# dogs fighting over bones



## yorkshiregirl26 (Oct 14, 2010)

I give my dogs max and mia a bone each to keep them quiet then the youngest one goes and nicks the older ones bone and then when he goes to get it she starts fighting with him and growling at him does anyone know how to prevent or stop this or even know why shes doing this


----------



## newfiesmum (Apr 21, 2010)

The only thing my two fight over is a bone. If I give them a bone each, the older one will go and bury his, then come back and pinch the younger one's bone. Last time he did it, though, Joshua told him to go away in no uncertain terms.

I think if you can, the best is to give them their bones in separate rooms. Bones appear to be something special; they can share everything else, but not a bone.


----------



## nfp20 (Jun 29, 2010)

split them or don't give them bones... it can cause esculation which could result in one hefty vet bill.


----------



## Dally Banjo (Oct 22, 2009)

Our's are the same Holly runs off with Banjo's & he lets her but goes & gets hers, she comes back & all hell breaks out  so they get them seperatly now its just easier, anything else they share except balls at the beach Banjo will let anyone play except Holly :crazy:


----------



## yorkshiregirl26 (Oct 14, 2010)

ive tried putting them in seperate rooms but still no look and its the little one whos the bitch thats growling and fighting max the older dog is happy to keep his own bone shes just greedy and wants both


----------



## Fleur (Jul 19, 2008)

My 2 are the same - bones are to valuble to share.

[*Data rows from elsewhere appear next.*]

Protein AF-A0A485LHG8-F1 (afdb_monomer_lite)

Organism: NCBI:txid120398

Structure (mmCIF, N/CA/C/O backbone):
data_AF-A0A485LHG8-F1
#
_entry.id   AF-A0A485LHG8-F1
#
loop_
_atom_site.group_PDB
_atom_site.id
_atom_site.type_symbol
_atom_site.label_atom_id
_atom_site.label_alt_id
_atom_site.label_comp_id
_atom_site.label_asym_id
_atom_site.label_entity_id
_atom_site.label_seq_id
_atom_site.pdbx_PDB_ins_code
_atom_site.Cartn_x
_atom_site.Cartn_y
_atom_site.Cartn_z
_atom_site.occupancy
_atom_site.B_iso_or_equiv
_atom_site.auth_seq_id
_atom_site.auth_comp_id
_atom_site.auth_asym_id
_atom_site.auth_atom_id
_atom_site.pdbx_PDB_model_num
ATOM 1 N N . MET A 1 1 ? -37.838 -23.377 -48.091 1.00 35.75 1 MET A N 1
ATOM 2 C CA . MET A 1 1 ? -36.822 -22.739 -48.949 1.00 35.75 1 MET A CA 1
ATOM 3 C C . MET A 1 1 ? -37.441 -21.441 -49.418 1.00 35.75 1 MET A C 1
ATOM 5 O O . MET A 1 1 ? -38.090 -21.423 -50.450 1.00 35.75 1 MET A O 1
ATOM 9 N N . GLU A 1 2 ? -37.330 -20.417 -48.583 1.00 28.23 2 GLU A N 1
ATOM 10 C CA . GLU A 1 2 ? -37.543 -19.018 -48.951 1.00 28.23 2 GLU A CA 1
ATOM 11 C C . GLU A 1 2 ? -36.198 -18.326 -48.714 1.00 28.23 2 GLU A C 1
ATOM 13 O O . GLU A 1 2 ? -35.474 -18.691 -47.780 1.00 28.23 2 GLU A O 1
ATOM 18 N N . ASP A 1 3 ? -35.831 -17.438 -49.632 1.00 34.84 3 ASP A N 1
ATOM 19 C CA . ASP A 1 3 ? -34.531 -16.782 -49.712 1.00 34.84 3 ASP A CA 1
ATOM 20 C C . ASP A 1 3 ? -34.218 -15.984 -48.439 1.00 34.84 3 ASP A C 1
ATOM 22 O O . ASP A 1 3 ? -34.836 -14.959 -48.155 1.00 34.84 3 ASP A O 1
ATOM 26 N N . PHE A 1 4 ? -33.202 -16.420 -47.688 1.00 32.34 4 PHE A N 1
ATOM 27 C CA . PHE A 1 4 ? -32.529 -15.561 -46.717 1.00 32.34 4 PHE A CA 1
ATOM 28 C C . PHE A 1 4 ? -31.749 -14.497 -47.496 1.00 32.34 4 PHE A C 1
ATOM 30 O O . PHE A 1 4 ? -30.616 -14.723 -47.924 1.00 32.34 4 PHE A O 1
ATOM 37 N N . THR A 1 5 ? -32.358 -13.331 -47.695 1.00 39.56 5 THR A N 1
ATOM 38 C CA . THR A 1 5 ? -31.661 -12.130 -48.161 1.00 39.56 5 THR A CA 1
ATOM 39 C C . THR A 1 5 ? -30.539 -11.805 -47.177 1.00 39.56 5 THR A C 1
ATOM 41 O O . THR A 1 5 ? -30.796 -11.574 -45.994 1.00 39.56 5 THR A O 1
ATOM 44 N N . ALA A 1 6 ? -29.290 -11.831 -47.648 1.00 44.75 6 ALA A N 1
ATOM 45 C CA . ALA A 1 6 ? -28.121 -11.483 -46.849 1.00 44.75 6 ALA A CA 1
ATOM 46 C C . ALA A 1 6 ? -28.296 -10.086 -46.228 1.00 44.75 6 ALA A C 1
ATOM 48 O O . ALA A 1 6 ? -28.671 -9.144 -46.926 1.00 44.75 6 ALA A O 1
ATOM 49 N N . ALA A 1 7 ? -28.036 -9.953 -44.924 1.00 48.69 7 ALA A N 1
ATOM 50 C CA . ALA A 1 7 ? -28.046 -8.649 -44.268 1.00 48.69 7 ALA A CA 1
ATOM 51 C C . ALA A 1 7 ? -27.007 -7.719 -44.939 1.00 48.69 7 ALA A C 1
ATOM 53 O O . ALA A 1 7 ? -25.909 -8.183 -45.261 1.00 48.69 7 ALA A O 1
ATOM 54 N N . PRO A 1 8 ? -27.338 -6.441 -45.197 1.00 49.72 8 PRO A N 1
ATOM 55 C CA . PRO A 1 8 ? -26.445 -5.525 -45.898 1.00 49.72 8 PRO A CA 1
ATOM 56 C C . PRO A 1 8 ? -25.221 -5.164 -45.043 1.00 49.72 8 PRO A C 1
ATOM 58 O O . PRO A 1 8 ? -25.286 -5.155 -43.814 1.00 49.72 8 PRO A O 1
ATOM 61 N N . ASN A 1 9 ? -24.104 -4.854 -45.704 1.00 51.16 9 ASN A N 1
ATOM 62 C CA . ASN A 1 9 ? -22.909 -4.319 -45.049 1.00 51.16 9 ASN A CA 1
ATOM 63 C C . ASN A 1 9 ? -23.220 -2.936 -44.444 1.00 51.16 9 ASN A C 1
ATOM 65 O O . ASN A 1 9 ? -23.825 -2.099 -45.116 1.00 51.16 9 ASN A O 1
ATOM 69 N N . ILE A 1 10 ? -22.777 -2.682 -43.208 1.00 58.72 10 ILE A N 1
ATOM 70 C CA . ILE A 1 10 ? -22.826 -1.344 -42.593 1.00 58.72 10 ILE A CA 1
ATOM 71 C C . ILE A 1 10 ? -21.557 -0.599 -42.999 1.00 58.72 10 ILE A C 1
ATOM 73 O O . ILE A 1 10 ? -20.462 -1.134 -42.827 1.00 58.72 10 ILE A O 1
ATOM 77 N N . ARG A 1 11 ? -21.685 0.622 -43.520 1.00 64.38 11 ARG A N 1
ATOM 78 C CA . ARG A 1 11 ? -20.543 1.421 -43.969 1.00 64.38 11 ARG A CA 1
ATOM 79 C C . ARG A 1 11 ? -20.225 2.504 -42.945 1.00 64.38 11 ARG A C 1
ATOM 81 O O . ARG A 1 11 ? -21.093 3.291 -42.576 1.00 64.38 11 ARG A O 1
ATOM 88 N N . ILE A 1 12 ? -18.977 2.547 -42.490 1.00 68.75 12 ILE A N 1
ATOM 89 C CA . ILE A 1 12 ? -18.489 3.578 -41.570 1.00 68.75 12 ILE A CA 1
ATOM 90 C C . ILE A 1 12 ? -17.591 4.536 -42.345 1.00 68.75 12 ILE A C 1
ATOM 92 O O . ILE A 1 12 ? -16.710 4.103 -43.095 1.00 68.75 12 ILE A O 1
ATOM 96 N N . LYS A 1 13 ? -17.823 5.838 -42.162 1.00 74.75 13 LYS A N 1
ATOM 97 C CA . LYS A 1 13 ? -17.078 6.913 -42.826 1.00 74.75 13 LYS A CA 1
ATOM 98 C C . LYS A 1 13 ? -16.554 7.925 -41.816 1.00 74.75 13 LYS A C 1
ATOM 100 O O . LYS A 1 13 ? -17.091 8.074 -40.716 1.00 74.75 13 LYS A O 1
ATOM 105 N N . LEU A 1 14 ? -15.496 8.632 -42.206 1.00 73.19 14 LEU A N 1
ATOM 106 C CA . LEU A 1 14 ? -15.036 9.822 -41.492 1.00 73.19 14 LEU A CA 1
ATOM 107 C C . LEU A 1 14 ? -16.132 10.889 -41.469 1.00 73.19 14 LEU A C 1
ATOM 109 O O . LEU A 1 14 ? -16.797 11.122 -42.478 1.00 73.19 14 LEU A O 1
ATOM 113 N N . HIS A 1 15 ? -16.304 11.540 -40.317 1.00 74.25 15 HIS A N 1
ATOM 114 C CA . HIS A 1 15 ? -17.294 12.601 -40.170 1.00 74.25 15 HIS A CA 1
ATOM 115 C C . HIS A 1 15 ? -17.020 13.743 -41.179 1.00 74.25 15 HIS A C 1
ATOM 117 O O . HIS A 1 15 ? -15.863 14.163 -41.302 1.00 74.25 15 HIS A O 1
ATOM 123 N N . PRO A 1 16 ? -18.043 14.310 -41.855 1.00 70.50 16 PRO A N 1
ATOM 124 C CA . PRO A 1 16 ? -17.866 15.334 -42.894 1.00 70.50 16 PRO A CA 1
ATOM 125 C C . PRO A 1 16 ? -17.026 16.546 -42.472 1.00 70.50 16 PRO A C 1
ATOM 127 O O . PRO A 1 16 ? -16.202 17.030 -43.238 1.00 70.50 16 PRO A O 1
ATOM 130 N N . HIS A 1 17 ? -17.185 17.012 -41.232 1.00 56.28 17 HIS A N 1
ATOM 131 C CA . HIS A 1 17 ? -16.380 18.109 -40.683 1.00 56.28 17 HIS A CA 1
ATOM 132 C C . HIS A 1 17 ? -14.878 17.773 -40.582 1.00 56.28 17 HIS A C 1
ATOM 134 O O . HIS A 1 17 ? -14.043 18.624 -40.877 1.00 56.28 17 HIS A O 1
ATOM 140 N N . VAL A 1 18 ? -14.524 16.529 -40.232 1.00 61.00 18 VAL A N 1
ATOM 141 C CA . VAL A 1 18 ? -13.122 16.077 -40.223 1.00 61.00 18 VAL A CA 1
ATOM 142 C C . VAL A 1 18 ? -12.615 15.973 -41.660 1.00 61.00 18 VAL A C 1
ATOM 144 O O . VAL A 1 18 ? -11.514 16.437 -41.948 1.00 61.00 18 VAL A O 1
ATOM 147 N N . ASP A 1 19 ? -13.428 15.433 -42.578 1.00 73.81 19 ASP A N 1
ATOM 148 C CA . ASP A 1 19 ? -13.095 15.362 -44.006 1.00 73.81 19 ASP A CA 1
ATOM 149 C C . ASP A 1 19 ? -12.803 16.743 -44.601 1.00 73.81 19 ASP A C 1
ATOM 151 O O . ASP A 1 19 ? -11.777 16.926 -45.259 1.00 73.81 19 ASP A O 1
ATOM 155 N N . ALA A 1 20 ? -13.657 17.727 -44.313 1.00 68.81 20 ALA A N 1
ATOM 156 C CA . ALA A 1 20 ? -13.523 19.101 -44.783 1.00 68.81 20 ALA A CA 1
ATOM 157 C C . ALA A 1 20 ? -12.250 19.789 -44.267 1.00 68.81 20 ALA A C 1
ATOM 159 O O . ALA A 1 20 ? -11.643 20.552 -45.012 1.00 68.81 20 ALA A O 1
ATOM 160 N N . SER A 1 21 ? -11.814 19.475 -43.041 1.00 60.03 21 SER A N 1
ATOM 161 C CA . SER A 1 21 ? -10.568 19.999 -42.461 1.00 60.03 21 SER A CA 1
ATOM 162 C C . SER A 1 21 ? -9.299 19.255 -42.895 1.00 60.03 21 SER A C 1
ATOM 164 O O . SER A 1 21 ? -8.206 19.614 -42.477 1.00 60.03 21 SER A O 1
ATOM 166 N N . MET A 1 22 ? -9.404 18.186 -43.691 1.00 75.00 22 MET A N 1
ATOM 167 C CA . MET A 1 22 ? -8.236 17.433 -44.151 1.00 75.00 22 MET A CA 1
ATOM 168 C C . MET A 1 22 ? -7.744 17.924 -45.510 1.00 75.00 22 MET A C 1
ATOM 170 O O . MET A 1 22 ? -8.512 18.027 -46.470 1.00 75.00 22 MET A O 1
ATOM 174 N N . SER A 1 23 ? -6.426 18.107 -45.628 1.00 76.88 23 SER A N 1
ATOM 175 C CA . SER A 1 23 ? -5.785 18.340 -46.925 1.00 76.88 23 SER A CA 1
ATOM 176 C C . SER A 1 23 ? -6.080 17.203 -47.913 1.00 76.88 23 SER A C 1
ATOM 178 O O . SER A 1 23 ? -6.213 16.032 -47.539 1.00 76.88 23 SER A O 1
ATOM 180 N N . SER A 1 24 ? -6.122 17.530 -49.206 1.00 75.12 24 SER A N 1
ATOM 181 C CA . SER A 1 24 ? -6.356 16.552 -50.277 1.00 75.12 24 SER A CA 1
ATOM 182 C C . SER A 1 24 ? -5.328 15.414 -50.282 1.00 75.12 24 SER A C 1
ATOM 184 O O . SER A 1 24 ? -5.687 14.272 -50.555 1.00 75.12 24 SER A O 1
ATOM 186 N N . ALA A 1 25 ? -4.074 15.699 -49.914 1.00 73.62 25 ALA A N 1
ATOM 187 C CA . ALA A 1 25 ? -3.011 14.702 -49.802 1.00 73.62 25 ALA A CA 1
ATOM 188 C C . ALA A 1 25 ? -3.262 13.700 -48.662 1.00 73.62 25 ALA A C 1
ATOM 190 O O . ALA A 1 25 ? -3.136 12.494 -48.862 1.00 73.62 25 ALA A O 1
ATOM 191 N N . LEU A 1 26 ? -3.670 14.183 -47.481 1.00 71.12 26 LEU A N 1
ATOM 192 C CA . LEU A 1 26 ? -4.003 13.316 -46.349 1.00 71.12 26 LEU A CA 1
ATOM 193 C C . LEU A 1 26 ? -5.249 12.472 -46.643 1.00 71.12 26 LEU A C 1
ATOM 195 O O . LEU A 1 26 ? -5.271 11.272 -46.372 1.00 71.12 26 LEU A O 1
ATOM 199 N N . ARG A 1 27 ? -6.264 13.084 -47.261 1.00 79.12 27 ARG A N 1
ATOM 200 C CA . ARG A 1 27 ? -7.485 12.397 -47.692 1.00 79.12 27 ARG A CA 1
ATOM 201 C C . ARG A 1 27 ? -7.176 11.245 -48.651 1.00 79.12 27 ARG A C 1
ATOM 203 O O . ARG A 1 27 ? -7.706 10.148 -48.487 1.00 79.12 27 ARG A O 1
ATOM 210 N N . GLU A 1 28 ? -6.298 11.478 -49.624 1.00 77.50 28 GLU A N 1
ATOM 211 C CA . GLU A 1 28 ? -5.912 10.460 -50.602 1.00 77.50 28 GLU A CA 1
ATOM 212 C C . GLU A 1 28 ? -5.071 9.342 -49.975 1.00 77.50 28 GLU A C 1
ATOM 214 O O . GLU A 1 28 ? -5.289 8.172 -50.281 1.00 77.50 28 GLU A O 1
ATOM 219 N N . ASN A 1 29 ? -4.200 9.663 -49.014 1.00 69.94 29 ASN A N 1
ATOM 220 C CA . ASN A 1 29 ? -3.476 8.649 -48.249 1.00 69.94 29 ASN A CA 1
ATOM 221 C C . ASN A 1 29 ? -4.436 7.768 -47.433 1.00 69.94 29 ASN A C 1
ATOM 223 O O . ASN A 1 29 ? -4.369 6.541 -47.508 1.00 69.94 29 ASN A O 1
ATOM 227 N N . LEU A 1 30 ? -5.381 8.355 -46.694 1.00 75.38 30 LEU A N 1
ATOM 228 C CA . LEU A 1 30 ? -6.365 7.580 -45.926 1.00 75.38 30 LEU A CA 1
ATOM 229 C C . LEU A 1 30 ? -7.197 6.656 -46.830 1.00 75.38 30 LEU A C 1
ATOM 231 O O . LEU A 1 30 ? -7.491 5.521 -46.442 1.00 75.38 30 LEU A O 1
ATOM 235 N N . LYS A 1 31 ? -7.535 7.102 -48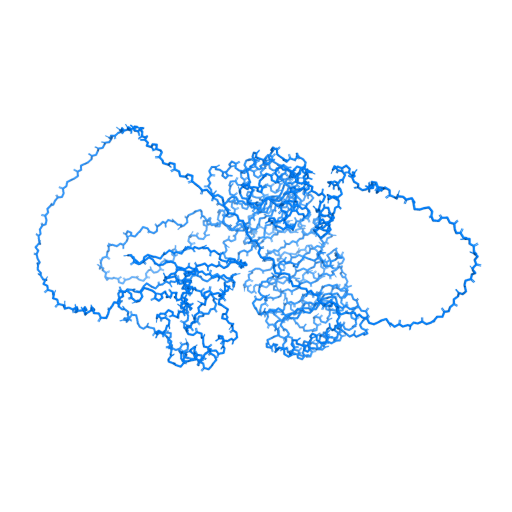.048 1.00 81.44 31 LYS A N 1
ATOM 236 C CA . LYS A 1 31 ? -8.190 6.265 -49.067 1.00 81.44 31 LYS A CA 1
ATOM 237 C C . LYS A 1 31 ? -7.272 5.148 -49.557 1.00 81.44 31 LYS A C 1
ATOM 239 O O . LYS A 1 31 ? -7.690 3.993 -49.579 1.00 81.44 31 LYS A O 1
ATOM 244 N N . GLN A 1 32 ? -6.018 5.464 -49.881 1.00 82.12 32 GLN A N 1
ATOM 245 C CA . GLN A 1 32 ? -5.016 4.501 -50.345 1.00 82.12 32 GLN A CA 1
ATOM 246 C C . GLN A 1 32 ? -4.795 3.361 -49.340 1.00 82.12 32 GLN A C 1
ATOM 248 O O . GLN A 1 32 ? -4.609 2.211 -49.740 1.00 82.12 32 GLN A O 1
ATOM 253 N N . PHE A 1 33 ? -4.832 3.664 -48.041 1.00 74.19 33 PHE A N 1
ATOM 254 C CA . PHE A 1 33 ? -4.643 2.680 -46.973 1.00 74.19 33 PHE A CA 1
ATOM 255 C C . PHE A 1 33 ? -5.945 2.023 -46.483 1.00 74.19 33 PHE A C 1
ATOM 257 O O . PHE A 1 33 ? -5.890 1.194 -45.573 1.00 74.19 33 PHE A O 1
ATOM 264 N N . GLY A 1 34 ? -7.096 2.343 -47.088 1.00 76.38 34 GLY A N 1
ATOM 265 C CA . GLY A 1 34 ? -8.389 1.736 -46.750 1.00 76.38 34 GLY A CA 1
ATOM 266 C C . GLY A 1 34 ? -8.895 2.101 -45.353 1.00 76.38 34 GLY A C 1
ATOM 267 O O . GLY A 1 34 ? -9.529 1.281 -44.695 1.00 76.38 34 GLY A O 1
ATOM 268 N N . VAL A 1 35 ? -8.559 3.303 -44.877 1.00 75.12 35 VAL A N 1
ATOM 269 C CA . VAL A 1 35 ? -8.929 3.816 -43.543 1.00 75.12 35 VAL A CA 1
ATOM 270 C C . VAL A 1 35 ? -9.933 4.967 -43.617 1.00 75.12 35 VAL A C 1
ATOM 272 O O . VAL A 1 35 ? -10.486 5.365 -42.598 1.00 75.12 35 VAL A O 1
ATOM 275 N N . TYR A 1 36 ? -10.173 5.492 -44.819 1.00 77.44 36 TYR A N 1
ATOM 276 C CA . TYR A 1 36 ? -11.102 6.595 -45.065 1.00 77.44 36 TYR A CA 1
ATOM 277 C C . TYR A 1 36 ? -12.581 6.184 -44.974 1.00 77.44 36 TYR A C 1
ATOM 279 O O . TYR A 1 36 ? -13.426 6.924 -44.474 1.00 77.44 36 TYR A O 1
ATOM 287 N N . GLU A 1 37 ? -12.873 4.981 -45.460 1.00 80.38 37 GLU A N 1
ATOM 288 C CA . GLU A 1 37 ? -14.178 4.329 -45.477 1.00 80.38 37 GLU A CA 1
ATOM 289 C C . GLU A 1 37 ? -13.930 2.832 -45.303 1.00 80.38 37 GLU A C 1
ATOM 291 O O . GLU A 1 37 ? -13.009 2.287 -45.920 1.00 80.38 37 GLU A O 1
ATOM 296 N N . PHE A 1 38 ? -14.739 2.158 -44.488 1.00 71.50 38 PHE A N 1
ATOM 297 C CA . PHE A 1 38 ? -14.677 0.705 -44.377 1.00 71.50 38 PHE A CA 1
ATOM 298 C C . PHE A 1 38 ? -16.053 0.088 -44.112 1.00 71.50 38 PHE A C 1
ATOM 300 O O . PHE A 1 38 ? -16.893 0.647 -43.406 1.00 71.50 38 PHE A O 1
ATOM 307 N N . ASP A 1 39 ? -16.266 -1.094 -44.692 1.00 64.69 39 ASP A N 1
ATOM 308 C CA . ASP A 1 39 ? -17.501 -1.865 -44.562 1.00 64.69 39 ASP A CA 1
ATOM 309 C C . ASP A 1 39 ? -17.383 -2.897 -43.424 1.00 64.69 39 ASP A C 1
ATOM 311 O O . ASP A 1 39 ? -16.376 -3.599 -43.290 1.00 64.69 39 ASP A O 1
ATOM 315 N N . ILE A 1 40 ? -18.453 -3.051 -42.645 1.00 53.22 40 ILE A N 1
ATOM 316 C CA . ILE A 1 40 ? -18.632 -4.124 -41.664 1.00 53.22 40 ILE A CA 1
ATOM 317 C C . ILE A 1 40 ? -19.582 -5.156 -42.265 1.00 53.22 40 ILE A C 1
ATOM 319 O O . ILE A 1 40 ? -20.769 -4.892 -42.464 1.00 53.22 40 ILE A O 1
ATOM 323 N N . GLY A 1 41 ? -19.048 -6.336 -42.585 1.00 44.59 41 GLY A N 1
ATOM 324 C CA . GLY A 1 41 ? -19.826 -7.410 -43.200 1.00 44.59 41 GLY A CA 1
ATOM 325 C C . GLY A 1 41 ? -20.797 -8.101 -42.227 1.00 44.59 41 GLY A C 1
ATOM 326 O O . GLY A 1 41 ? -20.498 -8.183 -41.031 1.00 44.59 41 GLY A O 1
ATOM 327 N N . PRO A 1 42 ? -21.898 -8.703 -42.727 1.00 44.75 42 PRO A N 1
ATOM 328 C CA . PRO A 1 42 ? -22.972 -9.300 -41.919 1.00 44.75 42 PRO A CA 1
ATOM 329 C C . PRO A 1 42 ? -22.543 -10.527 -41.102 1.00 44.75 42 PRO A C 1
ATOM 331 O O . PRO A 1 42 ? -23.217 -10.908 -40.150 1.00 44.75 42 PRO A O 1
ATOM 334 N N . THR A 1 43 ? -21.420 -11.157 -41.460 1.00 40.34 43 THR A N 1
ATOM 335 C CA . THR A 1 43 ? -20.837 -12.303 -40.741 1.00 40.34 43 THR A CA 1
ATOM 336 C C . THR A 1 43 ? -19.504 -11.975 -40.071 1.00 40.34 43 THR A C 1
ATOM 338 O O . THR A 1 43 ? -18.837 -12.884 -39.572 1.00 40.34 43 THR A O 1
ATOM 341 N N . SER A 1 44 ? -19.069 -10.708 -40.076 1.00 40.06 44 SER A N 1
ATOM 342 C CA . SER A 1 44 ? -17.878 -10.323 -39.322 1.00 40.06 44 SER A CA 1
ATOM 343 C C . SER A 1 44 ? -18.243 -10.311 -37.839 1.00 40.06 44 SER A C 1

Lilly goes in the kitchen and Zipper like to take his into the garden.

The only problem is Zipper tends to bury his so once Lilly's eaten hers she goes and digs his up and guards it from him.


----------



## yorkshiregirl26 (Oct 14, 2010)

lol i take it im not the only one who has this hassle then


----------



## Sled dog hotel (Aug 11, 2010)

You really need to get on top of this. Your boy is putting up with it probably because shes a female and very young. You may find that one day he will have had enough and resort back. What do you do when she starts to show interest in his? You need to sort it out and take control of the situation. Ive got 3 who lay together and eat chews the minute one shows interest in anyone elses i step in and stop it.


----------



## Sled dog hotel (Aug 11, 2010)

One thing i forgot to add to my post make sure you never leave the dogs alone with bones or chews. Give them to them only under your supervision. If you want to leave them alone separate the dogs securely.


----------



## Nicky10 (Jan 11, 2010)

Could you crate them/put them in seperate pens while feeding bones? That way you can supervise, very important, and they'll still be seperated and not able to fight


----------